Each year, more than 660,000 children die from diarrhea, making it the second-leading cause of death among children under 5. Sarah Johnson Beebout and her team at the International Rice Research Institute are exploring a possible solution: high-zinc rice.
By increasing the amount of zinc in rice, children will be less susceptible to diarrhea, says Beebout, a soil chemist at IRRI’s crop and environmental sciences division. This will also prevent child stunting.
Beebout is one the most influential development leaders aged 40 and under in Manila.
Devex is recognizing 40 of these young trailblazers in international development. They are social entrepreneurs, government leaders, development consultants, business innovators, advocates, development researchers, nonprofit executives and journalists.
We spoke with Beebout about her research on human nutrition and views on how the aid community can better use science for development.
Can you recall the moment you realized the impact your work was making on development?
When I was visiting our collaborators in human nutrition research in Bangladesh, I met some of the patients who had been admitted to the hospital for episodes of severe diarrhea and dehydration that frequently occur during the hot, dry season. Once the infection causing the diarrhea has been treated, some of the patients are then sent to a malnutrition rehabilitation ward, and I met about 15 patients under 5 years of age who were there with their mothers, learning to eat nutritious foods to provide sufficient calories, protein and micronutrients.
One of the main underlying nutrition problems is zinc deficiency, which makes children more susceptible to diarrhea in addition to stunting normal growth and development. Our research is about increasing the amount of zinc in rice, so that these families will be able to get enough zinc through their daily diet, even if they can’t afford more nutritious foods that are naturally higher in zinc. When people have good access to high-zinc rice, there will hopefully be fewer cases of acute malnutrition and fewer patients needing hospitalization to treat diarrhea.
Your research group at IRRI has been drafting recommendations for growers on how to boost yields of more nutritious rice. How do you keep your research relevant and responsive to development needs?
It has been helpful for me to combine hands-on field experiences, which are inherently limited in scope, with the study of academically rigorous large-scale research studies and reviews.
For understanding how farmers are required to make choices based on limited real-time information, there is no substitute for getting my feet muddy in a rice paddy and hand-picking golden apple snails while they are in the act of devouring my fragile rice seedlings two hours after I transplanted them.
However, for understanding how to wisely use fertilizer, there is no substitute for a metareview of experimental results from fertilizer field trials across long periods of time and large geographical areas. It is not possible for any one researcher to collect sufficient data to get the big picture on a problem — that comes instead from looking at results from many different researchers that have studied the same problems in different environments or with different types of experiments.
Another important part of staying relevant and responsive is to interact with the private sector that provides services and supplies to farmers, as well as those who are responsible for getting the rice from the farmers to the end consumers. The private sector is generally better than the public research sector at interacting directly with farmers or consumers to understand what their needs are, because it is always part of their daily business to talk with end users, when in contrast, my daily business more frequently involves statistical analysis of experimental data than discussions with farmers.

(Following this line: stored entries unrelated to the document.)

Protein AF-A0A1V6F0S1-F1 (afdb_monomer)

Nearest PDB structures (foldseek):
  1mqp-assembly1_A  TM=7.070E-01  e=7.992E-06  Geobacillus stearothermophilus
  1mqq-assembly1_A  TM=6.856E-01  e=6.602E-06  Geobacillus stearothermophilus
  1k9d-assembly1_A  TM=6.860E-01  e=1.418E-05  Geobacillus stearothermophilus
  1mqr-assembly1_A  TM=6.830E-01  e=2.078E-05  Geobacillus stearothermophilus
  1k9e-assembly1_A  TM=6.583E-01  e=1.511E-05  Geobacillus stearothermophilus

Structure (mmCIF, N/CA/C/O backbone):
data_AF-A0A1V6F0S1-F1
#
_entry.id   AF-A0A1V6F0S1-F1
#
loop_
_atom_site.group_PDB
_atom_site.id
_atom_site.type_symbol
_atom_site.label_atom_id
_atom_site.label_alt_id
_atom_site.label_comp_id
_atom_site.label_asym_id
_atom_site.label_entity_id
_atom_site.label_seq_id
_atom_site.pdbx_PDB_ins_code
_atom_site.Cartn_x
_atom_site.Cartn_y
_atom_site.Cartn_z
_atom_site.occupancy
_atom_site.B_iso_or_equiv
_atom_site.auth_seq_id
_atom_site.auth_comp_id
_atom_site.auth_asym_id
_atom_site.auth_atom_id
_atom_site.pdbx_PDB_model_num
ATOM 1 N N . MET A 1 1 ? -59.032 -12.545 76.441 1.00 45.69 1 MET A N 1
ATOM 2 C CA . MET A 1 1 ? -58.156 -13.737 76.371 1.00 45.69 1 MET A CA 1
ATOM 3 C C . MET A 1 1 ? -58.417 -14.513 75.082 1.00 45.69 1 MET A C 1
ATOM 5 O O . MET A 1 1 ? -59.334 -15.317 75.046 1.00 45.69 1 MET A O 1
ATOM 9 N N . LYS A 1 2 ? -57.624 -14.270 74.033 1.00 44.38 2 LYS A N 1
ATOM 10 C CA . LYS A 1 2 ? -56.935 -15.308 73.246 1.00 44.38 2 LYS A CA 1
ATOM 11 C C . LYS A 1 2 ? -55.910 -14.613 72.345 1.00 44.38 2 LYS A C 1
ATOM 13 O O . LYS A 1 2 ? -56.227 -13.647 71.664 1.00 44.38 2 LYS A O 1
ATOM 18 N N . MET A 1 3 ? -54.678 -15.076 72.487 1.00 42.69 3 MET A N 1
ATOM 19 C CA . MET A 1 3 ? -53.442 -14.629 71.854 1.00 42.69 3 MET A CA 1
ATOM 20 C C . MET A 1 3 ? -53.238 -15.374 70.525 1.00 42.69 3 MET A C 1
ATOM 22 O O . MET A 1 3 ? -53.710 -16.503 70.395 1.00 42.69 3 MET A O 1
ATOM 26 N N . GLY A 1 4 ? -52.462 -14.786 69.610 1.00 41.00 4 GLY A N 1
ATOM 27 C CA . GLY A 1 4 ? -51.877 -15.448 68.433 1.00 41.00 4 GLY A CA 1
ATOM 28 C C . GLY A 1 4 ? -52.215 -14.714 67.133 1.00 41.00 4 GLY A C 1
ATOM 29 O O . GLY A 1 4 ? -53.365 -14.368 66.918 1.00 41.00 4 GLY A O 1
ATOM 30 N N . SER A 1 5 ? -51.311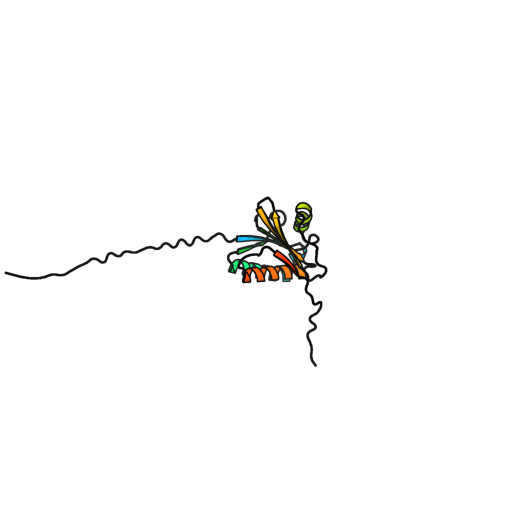 -14.440 66.199 1.00 45.81 5 SER A N 1
ATOM 31 C CA . SER A 1 5 ? -49.895 -14.772 66.036 1.00 45.81 5 SER A CA 1
ATOM 32 C C . SER A 1 5 ? -49.386 -13.942 64.851 1.00 45.81 5 SER A C 1
ATOM 34 O O . SER A 1 5 ? -50.106 -13.764 63.872 1.00 45.81 5 SER A O 1
ATOM 36 N N . LEU A 1 6 ? -48.143 -13.473 64.943 1.00 55.03 6 LEU A N 1
ATOM 37 C CA . LEU A 1 6 ? -47.364 -12.858 63.868 1.00 55.03 6 LEU A CA 1
ATOM 38 C C . LEU A 1 6 ? -47.174 -13.819 62.679 1.00 55.03 6 LEU A C 1
ATOM 40 O O . LEU A 1 6 ? -47.156 -15.027 62.889 1.00 55.03 6 LEU A O 1
ATOM 44 N N . LEU A 1 7 ? -46.991 -13.257 61.479 1.00 47.81 7 LEU A N 1
ATOM 45 C CA . LEU A 1 7 ? -46.084 -13.644 60.374 1.00 47.81 7 LEU A CA 1
ATOM 46 C C . LEU A 1 7 ? -46.613 -12.900 59.125 1.00 47.81 7 LEU A C 1
ATOM 48 O O . LEU A 1 7 ? -47.693 -13.187 58.631 1.00 47.81 7 LEU A O 1
ATOM 52 N N . GLY A 1 8 ? -45.981 -11.838 58.631 1.00 50.31 8 GLY A N 1
ATOM 53 C CA . GLY A 1 8 ? -44.628 -11.879 58.087 1.00 50.31 8 GLY A CA 1
ATOM 54 C C . GLY A 1 8 ? -44.682 -12.276 56.609 1.00 50.31 8 GLY A C 1
ATOM 55 O O . GLY A 1 8 ? -44.398 -13.419 56.273 1.00 50.31 8 GLY A O 1
ATOM 56 N N . ARG A 1 9 ? -45.064 -11.347 55.723 1.00 47.91 9 ARG A N 1
ATOM 57 C CA . ARG A 1 9 ? -44.869 -11.480 54.270 1.00 47.91 9 ARG A CA 1
ATOM 58 C C . ARG A 1 9 ? -44.392 -10.151 53.695 1.00 47.91 9 ARG A C 1
ATOM 60 O O . ARG A 1 9 ? -45.157 -9.362 53.153 1.00 47.91 9 ARG A O 1
ATOM 67 N N . THR A 1 10 ? -43.101 -9.907 53.870 1.00 48.72 10 THR A N 1
ATOM 68 C CA . THR A 1 10 ? -42.326 -8.951 53.084 1.00 48.72 10 THR A CA 1
ATOM 69 C C . THR A 1 10 ? -42.322 -9.424 51.630 1.00 48.72 10 THR A C 1
ATOM 71 O O . THR A 1 10 ? -41.816 -10.498 51.311 1.00 48.72 10 THR A O 1
ATOM 74 N N . ALA A 1 11 ? -42.946 -8.649 50.745 1.00 47.91 11 ALA A N 1
ATOM 75 C CA . ALA A 1 11 ? -42.855 -8.861 49.307 1.00 47.91 11 ALA A CA 1
ATOM 76 C C . ALA A 1 11 ? -41.414 -8.561 48.852 1.00 47.91 11 ALA A C 1
ATOM 78 O O . ALA A 1 11 ? -40.906 -7.482 49.171 1.00 47.91 11 ALA A O 1
ATOM 79 N N . PRO A 1 12 ? -40.727 -9.461 48.128 1.00 50.84 12 PRO A N 1
ATOM 80 C CA . PRO A 1 12 ? -39.454 -9.111 47.525 1.00 50.84 12 PRO A CA 1
ATOM 81 C C . PRO A 1 12 ? -39.719 -8.144 46.365 1.00 50.84 12 PRO A C 1
ATOM 83 O O . PRO A 1 12 ? -40.327 -8.504 45.358 1.00 50.84 12 PRO A O 1
ATOM 86 N N . ILE A 1 13 ? -39.277 -6.896 46.531 1.00 49.56 13 ILE A N 1
ATOM 87 C CA . ILE A 1 13 ? -39.167 -5.906 45.459 1.00 49.56 13 ILE A CA 1
ATOM 88 C C . ILE A 1 13 ? -38.144 -6.462 44.465 1.00 49.56 13 ILE A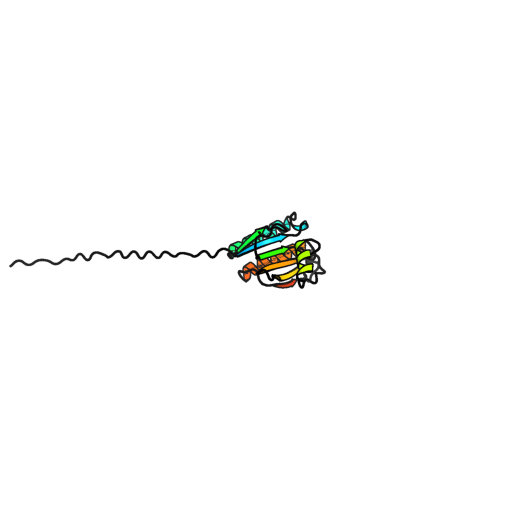 C 1
ATOM 90 O O . ILE A 1 13 ? -36.939 -6.439 44.711 1.00 49.56 13 ILE A O 1
ATOM 94 N N . LEU A 1 14 ? -38.638 -7.025 43.364 1.00 47.31 14 LEU A N 1
ATOM 95 C CA . LEU A 1 14 ? -37.824 -7.496 42.252 1.00 47.31 14 LEU A CA 1
ATOM 96 C C . LEU A 1 14 ? -37.315 -6.260 41.493 1.00 47.31 14 LEU A C 1
ATOM 98 O O . LEU A 1 14 ? -37.958 -5.762 40.572 1.00 47.31 14 LEU A O 1
ATOM 102 N N . LEU A 1 15 ? -36.191 -5.702 41.939 1.00 47.88 15 LEU A N 1
ATOM 103 C CA . LEU A 1 15 ? -35.544 -4.577 41.271 1.00 47.88 15 LEU A CA 1
ATOM 104 C C . LEU A 1 15 ? -34.695 -5.125 40.113 1.00 47.88 15 LEU A C 1
ATOM 106 O O . LEU A 1 15 ? -33.495 -5.352 40.245 1.00 47.88 15 LEU A O 1
ATOM 110 N N . THR A 1 16 ? -35.329 -5.402 38.974 1.00 55.34 16 THR A N 1
ATOM 111 C CA . THR A 1 16 ? -34.629 -5.720 37.722 1.00 55.34 16 THR A CA 1
ATOM 112 C C . THR A 1 16 ? -33.961 -4.457 37.187 1.00 55.34 16 THR A C 1
ATOM 114 O O . THR A 1 16 ? -34.576 -3.660 36.483 1.00 55.34 16 THR A O 1
ATOM 117 N N . VAL A 1 17 ? -32.689 -4.260 37.533 1.00 56.59 17 VAL A N 1
ATOM 118 C CA . VAL A 1 17 ? -31.831 -3.255 36.896 1.00 56.59 17 VAL A CA 1
ATOM 119 C C . VAL A 1 17 ? -31.467 -3.765 35.501 1.00 56.59 17 VAL A C 1
ATOM 121 O O . VAL A 1 17 ? -30.561 -4.579 35.336 1.00 56.59 17 VAL A O 1
ATOM 124 N N . GLN A 1 18 ? -32.191 -3.308 34.482 1.00 57.31 18 GLN A N 1
ATOM 125 C CA . GLN A 1 18 ? -31.832 -3.530 33.082 1.00 57.31 18 GLN A CA 1
ATOM 126 C C . GLN A 1 18 ? -30.699 -2.564 32.704 1.00 57.31 18 GLN A C 1
ATOM 128 O O . GLN A 1 18 ? -30.928 -1.439 32.269 1.00 57.31 18 GLN A O 1
ATOM 133 N N . PHE A 1 19 ? -29.453 -3.000 32.899 1.00 54.59 19 PHE A N 1
ATOM 134 C CA . PHE A 1 19 ? -28.278 -2.335 32.333 1.00 54.59 19 PHE A CA 1
ATOM 135 C C . PHE A 1 19 ? -28.250 -2.604 30.819 1.00 54.59 19 PHE A C 1
ATOM 137 O O . PHE A 1 19 ? -27.688 -3.592 30.350 1.00 54.59 19 PHE A O 1
ATOM 144 N N . LEU A 1 20 ? -28.893 -1.735 30.039 1.00 55.94 20 LEU A N 1
ATOM 145 C CA . LEU A 1 20 ? -28.695 -1.664 28.591 1.00 55.94 20 LEU A CA 1
ATOM 146 C C . LEU A 1 20 ? -27.310 -1.057 28.329 1.00 55.94 20 LEU A C 1
ATOM 148 O O . LEU A 1 20 ? -27.151 0.155 28.205 1.00 55.94 20 LEU A O 1
ATOM 152 N N . LEU A 1 21 ? -26.290 -1.915 28.268 1.00 54.03 21 LEU A N 1
ATOM 153 C CA . LEU A 1 21 ? -24.993 -1.586 27.682 1.00 54.03 21 LEU A CA 1
ATOM 154 C C . LEU A 1 21 ? -25.195 -1.368 26.178 1.00 54.03 21 LEU A C 1
ATOM 156 O O . LEU A 1 21 ? -25.073 -2.289 25.372 1.00 54.03 21 LEU A O 1
ATOM 160 N N . ALA A 1 22 ? -25.530 -0.138 25.794 1.00 54.19 22 ALA A N 1
ATOM 161 C CA . ALA A 1 22 ? -25.389 0.308 24.419 1.00 54.19 22 ALA A CA 1
ATOM 162 C C . ALA A 1 22 ? -23.888 0.351 24.102 1.00 54.19 22 ALA A C 1
ATOM 164 O O . ALA A 1 22 ? -23.208 1.344 24.358 1.00 54.19 22 ALA A O 1
ATOM 165 N N . VAL A 1 23 ? -23.351 -0.757 23.588 1.00 58.41 23 VAL A N 1
ATOM 166 C CA . VAL A 1 23 ? -22.025 -0.765 22.971 1.00 58.41 23 VAL A CA 1
ATOM 167 C C . VAL A 1 23 ? -22.139 0.107 21.726 1.00 58.41 23 VAL A C 1
ATOM 169 O O . VAL A 1 23 ? -22.660 -0.317 20.695 1.00 58.41 23 VAL A O 1
ATOM 172 N N . ALA A 1 24 ? -21.717 1.365 21.839 1.00 56.75 24 ALA A N 1
ATOM 173 C CA . ALA A 1 24 ? -21.541 2.232 20.690 1.00 56.75 24 ALA A CA 1
ATOM 174 C C . ALA A 1 24 ? -20.403 1.642 19.849 1.00 56.75 24 ALA A C 1
ATOM 176 O O . ALA A 1 24 ? -19.226 1.857 20.133 1.00 56.75 24 ALA A O 1
ATOM 177 N N . PHE A 1 25 ? -20.751 0.848 18.837 1.00 55.34 25 PHE A N 1
ATOM 178 C CA . PHE A 1 25 ? -19.801 0.417 17.823 1.00 55.34 25 PHE A CA 1
ATOM 179 C C . PHE A 1 25 ? -19.353 1.667 17.063 1.00 55.34 25 PHE A C 1
ATOM 181 O O . PHE A 1 25 ? -20.065 2.169 16.191 1.00 55.34 25 PHE A O 1
ATOM 188 N N . ALA A 1 26 ? -18.193 2.214 17.434 1.00 63.09 26 ALA A N 1
ATOM 189 C CA . ALA A 1 26 ? -17.529 3.217 16.618 1.00 63.09 26 ALA A CA 1
ATOM 190 C C . ALA A 1 26 ? -17.388 2.642 15.201 1.00 63.09 26 ALA A C 1
ATOM 192 O O . ALA A 1 26 ? -16.969 1.493 15.037 1.00 63.09 26 ALA A O 1
ATOM 193 N N . LYS A 1 27 ? -17.799 3.409 14.182 1.00 70.44 27 LYS A N 1
ATOM 194 C CA . LYS A 1 27 ? -17.676 2.963 12.789 1.00 70.44 27 LYS A CA 1
ATOM 195 C C . LYS A 1 27 ? -16.210 2.605 12.520 1.00 70.44 27 LYS A C 1
ATOM 197 O O . LYS A 1 27 ? -15.342 3.395 12.903 1.00 70.44 27 LYS A O 1
ATOM 202 N N . PRO A 1 28 ? -15.935 1.455 11.880 1.00 76.75 28 PRO A N 1
ATOM 203 C CA . PRO A 1 28 ? -14.569 1.059 11.597 1.00 76.75 28 PRO A CA 1
ATOM 204 C C . PRO A 1 28 ? -13.900 2.134 10.748 1.00 76.75 28 PRO A C 1
ATOM 206 O O . PRO A 1 28 ? -14.511 2.727 9.854 1.00 76.75 28 PRO A O 1
ATOM 209 N N . VAL A 1 29 ? -12.635 2.397 11.050 1.00 85.25 29 VAL A N 1
ATOM 210 C CA . VAL A 1 29 ? -11.808 3.282 10.236 1.00 85.25 29 VAL A CA 1
ATOM 211 C C . VAL A 1 29 ? -11.608 2.619 8.876 1.00 85.25 29 VAL A C 1
ATOM 213 O O . VAL A 1 29 ? -11.030 1.536 8.800 1.00 85.25 29 VAL A O 1
ATOM 216 N N . ARG A 1 30 ? -12.077 3.275 7.811 1.00 91.44 30 ARG A N 1
ATOM 217 C CA . ARG A 1 30 ? -12.015 2.763 6.439 1.00 91.44 30 ARG A CA 1
ATOM 218 C C . ARG A 1 30 ? -10.856 3.363 5.666 1.00 91.44 30 ARG A C 1
ATOM 220 O O . ARG A 1 30 ? -10.677 4.579 5.666 1.00 91.44 30 ARG A O 1
ATOM 227 N N . TRP A 1 31 ? -10.120 2.497 4.988 1.00 93.25 31 TRP A N 1
ATOM 228 C CA . TRP A 1 31 ? -9.081 2.835 4.030 1.00 93.25 31 TRP A CA 1
ATOM 229 C C . TRP A 1 31 ? -9.417 2.209 2.682 1.00 93.25 31 TRP A C 1
ATOM 231 O O . TRP A 1 31 ? -9.860 1.064 2.622 1.00 93.25 31 TRP A O 1
ATOM 241 N N . GLU A 1 32 ? -9.176 2.938 1.602 1.00 94.44 32 GLU A N 1
ATOM 242 C CA . GLU A 1 32 ? -9.170 2.376 0.250 1.00 94.44 32 GLU A CA 1
ATOM 243 C C . GLU A 1 32 ? -7.739 2.064 -0.175 1.00 94.44 32 GLU A C 1
ATOM 245 O O . GLU A 1 32 ? -6.855 2.893 0.000 1.00 94.44 32 GLU A O 1
ATOM 250 N N . ILE A 1 33 ? -7.494 0.891 -0.750 1.00 95.12 33 ILE A N 1
ATOM 251 C CA . ILE A 1 33 ? -6.197 0.531 -1.328 1.00 95.12 33 ILE A CA 1
ATOM 252 C C . ILE A 1 33 ? -6.289 0.490 -2.849 1.00 95.12 33 ILE A C 1
ATOM 254 O O . ILE A 1 33 ? -7.160 -0.172 -3.409 1.00 95.12 33 ILE A O 1
ATOM 258 N N . ILE A 1 34 ? -5.391 1.212 -3.512 1.00 95.12 34 ILE A N 1
ATOM 259 C CA . ILE A 1 34 ? -5.387 1.405 -4.961 1.00 95.12 34 ILE A CA 1
ATOM 260 C C . ILE A 1 34 ? -4.015 0.971 -5.485 1.00 95.12 34 ILE A C 1
ATOM 262 O O . ILE A 1 34 ? -3.043 1.731 -5.384 1.00 95.12 34 ILE A O 1
ATOM 2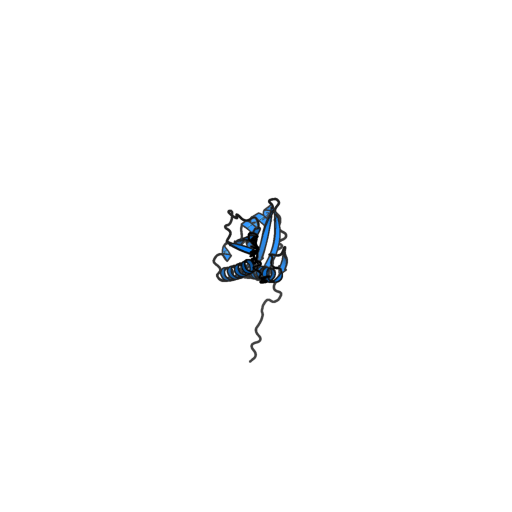66 N N . PRO A 1 35 ? -3.898 -0.265 -6.000 1.00 95.12 35 PRO A N 1
ATOM 267 C CA . PRO A 1 35 ? -2.655 -0.749 -6.574 1.00 95.12 35 PRO A CA 1
ATOM 268 C C . PRO A 1 35 ? -2.436 -0.229 -7.994 1.00 95.12 35 PRO A C 1
ATOM 270 O O . PRO A 1 35 ? -3.385 -0.002 -8.755 1.00 95.12 35 PRO A O 1
ATOM 273 N N . GLY A 1 36 ? -1.162 -0.130 -8.367 1.00 93.00 36 GLY A N 1
ATOM 274 C CA . GLY A 1 36 ? -0.741 0.001 -9.754 1.00 93.00 36 GLY A CA 1
ATOM 275 C C . GLY A 1 36 ? -1.233 -1.163 -10.617 1.00 93.00 36 GLY A C 1
ATOM 276 O O . GLY A 1 36 ? -1.466 -2.267 -10.120 1.00 93.00 36 GLY A O 1
ATOM 277 N N . GLU A 1 37 ? -1.396 -0.932 -11.919 1.00 89.12 37 GLU A N 1
ATOM 278 C CA . GLU A 1 37 ? -2.008 -1.908 -12.834 1.00 89.12 37 GLU A CA 1
ATOM 279 C C . GLU A 1 37 ? -1.265 -3.252 -12.835 1.00 89.12 37 GLU A C 1
ATOM 281 O O . GLU A 1 37 ? -1.888 -4.310 -12.740 1.00 89.12 37 GLU A O 1
ATOM 286 N N . ALA A 1 38 ? 0.070 -3.207 -12.813 1.00 87.00 38 ALA A N 1
ATOM 287 C CA . ALA A 1 38 ? 0.924 -4.393 -12.779 1.00 87.00 38 ALA A CA 1
ATOM 288 C C . ALA A 1 38 ? 0.699 -5.289 -11.543 1.00 87.00 38 ALA A C 1
ATOM 290 O O . ALA A 1 38 ? 0.918 -6.494 -11.619 1.00 87.00 38 ALA A O 1
ATOM 291 N N . LEU A 1 39 ? 0.249 -4.724 -10.417 1.00 90.31 39 LEU A N 1
ATOM 292 C CA . LEU A 1 39 ? -0.008 -5.466 -9.177 1.00 90.31 39 LEU A CA 1
ATOM 293 C C . LEU A 1 39 ? -1.392 -6.122 -9.149 1.00 90.31 39 LEU A C 1
ATOM 295 O O . LEU A 1 39 ? -1.570 -7.111 -8.445 1.00 90.31 39 LEU A O 1
ATOM 299 N N . ARG A 1 40 ? -2.376 -5.613 -9.906 1.00 88.19 40 ARG A N 1
ATOM 300 C CA . ARG A 1 40 ? -3.767 -6.112 -9.847 1.00 88.19 40 ARG A CA 1
ATOM 301 C C . ARG A 1 40 ? -3.894 -7.589 -10.193 1.00 88.19 40 ARG A C 1
ATOM 303 O O . ARG A 1 40 ? -4.743 -8.273 -9.633 1.00 88.19 40 ARG A O 1
ATOM 310 N N . ASN A 1 41 ? -3.057 -8.052 -11.116 1.00 87.25 41 ASN A N 1
ATOM 311 C CA . ASN A 1 41 ? -3.068 -9.426 -11.608 1.00 87.25 41 ASN A CA 1
ATOM 312 C C . ASN A 1 41 ? -1.983 -10.297 -10.957 1.00 87.25 41 ASN A C 1
ATOM 314 O O . ASN A 1 41 ? -1.825 -11.453 -11.345 1.00 87.25 41 ASN A O 1
ATOM 318 N N . ASP A 1 42 ? -1.225 -9.764 -9.993 1.00 92.75 42 ASP A N 1
ATOM 319 C CA . ASP A 1 42 ? -0.162 -10.504 -9.322 1.00 92.75 42 ASP A CA 1
ATOM 320 C C . ASP A 1 42 ? -0.739 -11.367 -8.174 1.00 92.75 42 ASP A C 1
ATOM 322 O O . ASP A 1 42 ? -1.357 -10.837 -7.242 1.00 92.75 42 ASP A O 1
ATOM 326 N N . PRO A 1 43 ? -0.546 -12.701 -8.188 1.00 92.81 43 PRO A N 1
ATOM 327 C CA . PRO A 1 43 ? -1.059 -13.567 -7.128 1.00 92.81 43 PRO A CA 1
ATOM 328 C C . PRO A 1 43 ? -0.460 -13.269 -5.748 1.00 92.81 43 PRO A C 1
ATOM 330 O O . PRO A 1 43 ? -1.151 -13.391 -4.737 1.00 92.81 43 PRO A O 1
ATOM 333 N N . ALA A 1 44 ? 0.814 -12.876 -5.678 1.00 93.44 44 ALA A N 1
ATOM 334 C CA . ALA A 1 44 ? 1.475 -12.553 -4.419 1.00 93.44 44 ALA A CA 1
ATOM 335 C C . ALA A 1 44 ? 0.946 -11.237 -3.829 1.00 93.44 44 ALA A C 1
ATOM 337 O O . ALA A 1 44 ? 0.805 -11.136 -2.608 1.00 93.44 44 ALA A O 1
ATOM 338 N N . TYR A 1 45 ? 0.562 -10.272 -4.671 1.00 95.19 45 TYR A N 1
ATOM 339 C CA . TYR A 1 45 ? -0.192 -9.102 -4.219 1.00 95.19 45 TYR A CA 1
ATOM 340 C C . TYR A 1 45 ? -1.541 -9.497 -3.604 1.00 95.19 45 TYR A C 1
ATOM 342 O O . TYR A 1 45 ? -1.864 -9.025 -2.515 1.00 95.19 45 TYR A O 1
ATOM 350 N N . ALA A 1 46 ? -2.303 -10.396 -4.237 1.00 94.69 46 ALA A N 1
ATOM 351 C CA . ALA A 1 46 ? -3.594 -10.841 -3.705 1.00 94.69 46 ALA A CA 1
ATOM 352 C C . ALA A 1 46 ? -3.465 -11.479 -2.307 1.00 94.69 46 ALA A C 1
ATOM 354 O O . ALA A 1 46 ? -4.256 -11.173 -1.411 1.00 94.69 46 ALA A O 1
ATOM 355 N N . PHE A 1 47 ? -2.433 -12.303 -2.084 1.00 95.69 47 PHE A N 1
ATOM 356 C CA . PHE A 1 47 ? -2.136 -12.856 -0.757 1.00 95.69 47 PHE A CA 1
ATOM 357 C C . PHE A 1 47 ? -1.761 -11.771 0.258 1.00 95.69 47 PHE A C 1
ATOM 359 O O . PHE A 1 47 ? -2.301 -11.752 1.365 1.00 95.69 47 PHE A O 1
ATOM 366 N N . ALA A 1 48 ? -0.876 -10.843 -0.116 1.00 96.38 48 ALA A N 1
ATOM 367 C CA . ALA A 1 48 ? -0.462 -9.754 0.766 1.00 96.38 48 ALA A CA 1
ATOM 368 C C . ALA A 1 48 ? -1.633 -8.828 1.135 1.00 96.38 48 ALA A C 1
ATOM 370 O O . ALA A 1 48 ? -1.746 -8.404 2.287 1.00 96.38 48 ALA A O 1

How can the aid community better harness the sciences to accelerate development?
I think the international aid community should set aside time for the very important but rarely urgent task of finding out what others, including scientists, have done to solve similar problems. If others have already spent time thinking about these problems, you may come upon an idea which isn’t very practical, but which may spark another idea that would be more practical in your situation.
I admit that this is much easier said than done, because as scientists, we are trained to be reluctant to provide definitive answers on practical problems. Our answer always depends on something else that we don’t know about your particular situation! That is where we could really benefit from talking together — the international aid community could help us understand when a particular answer is good enough.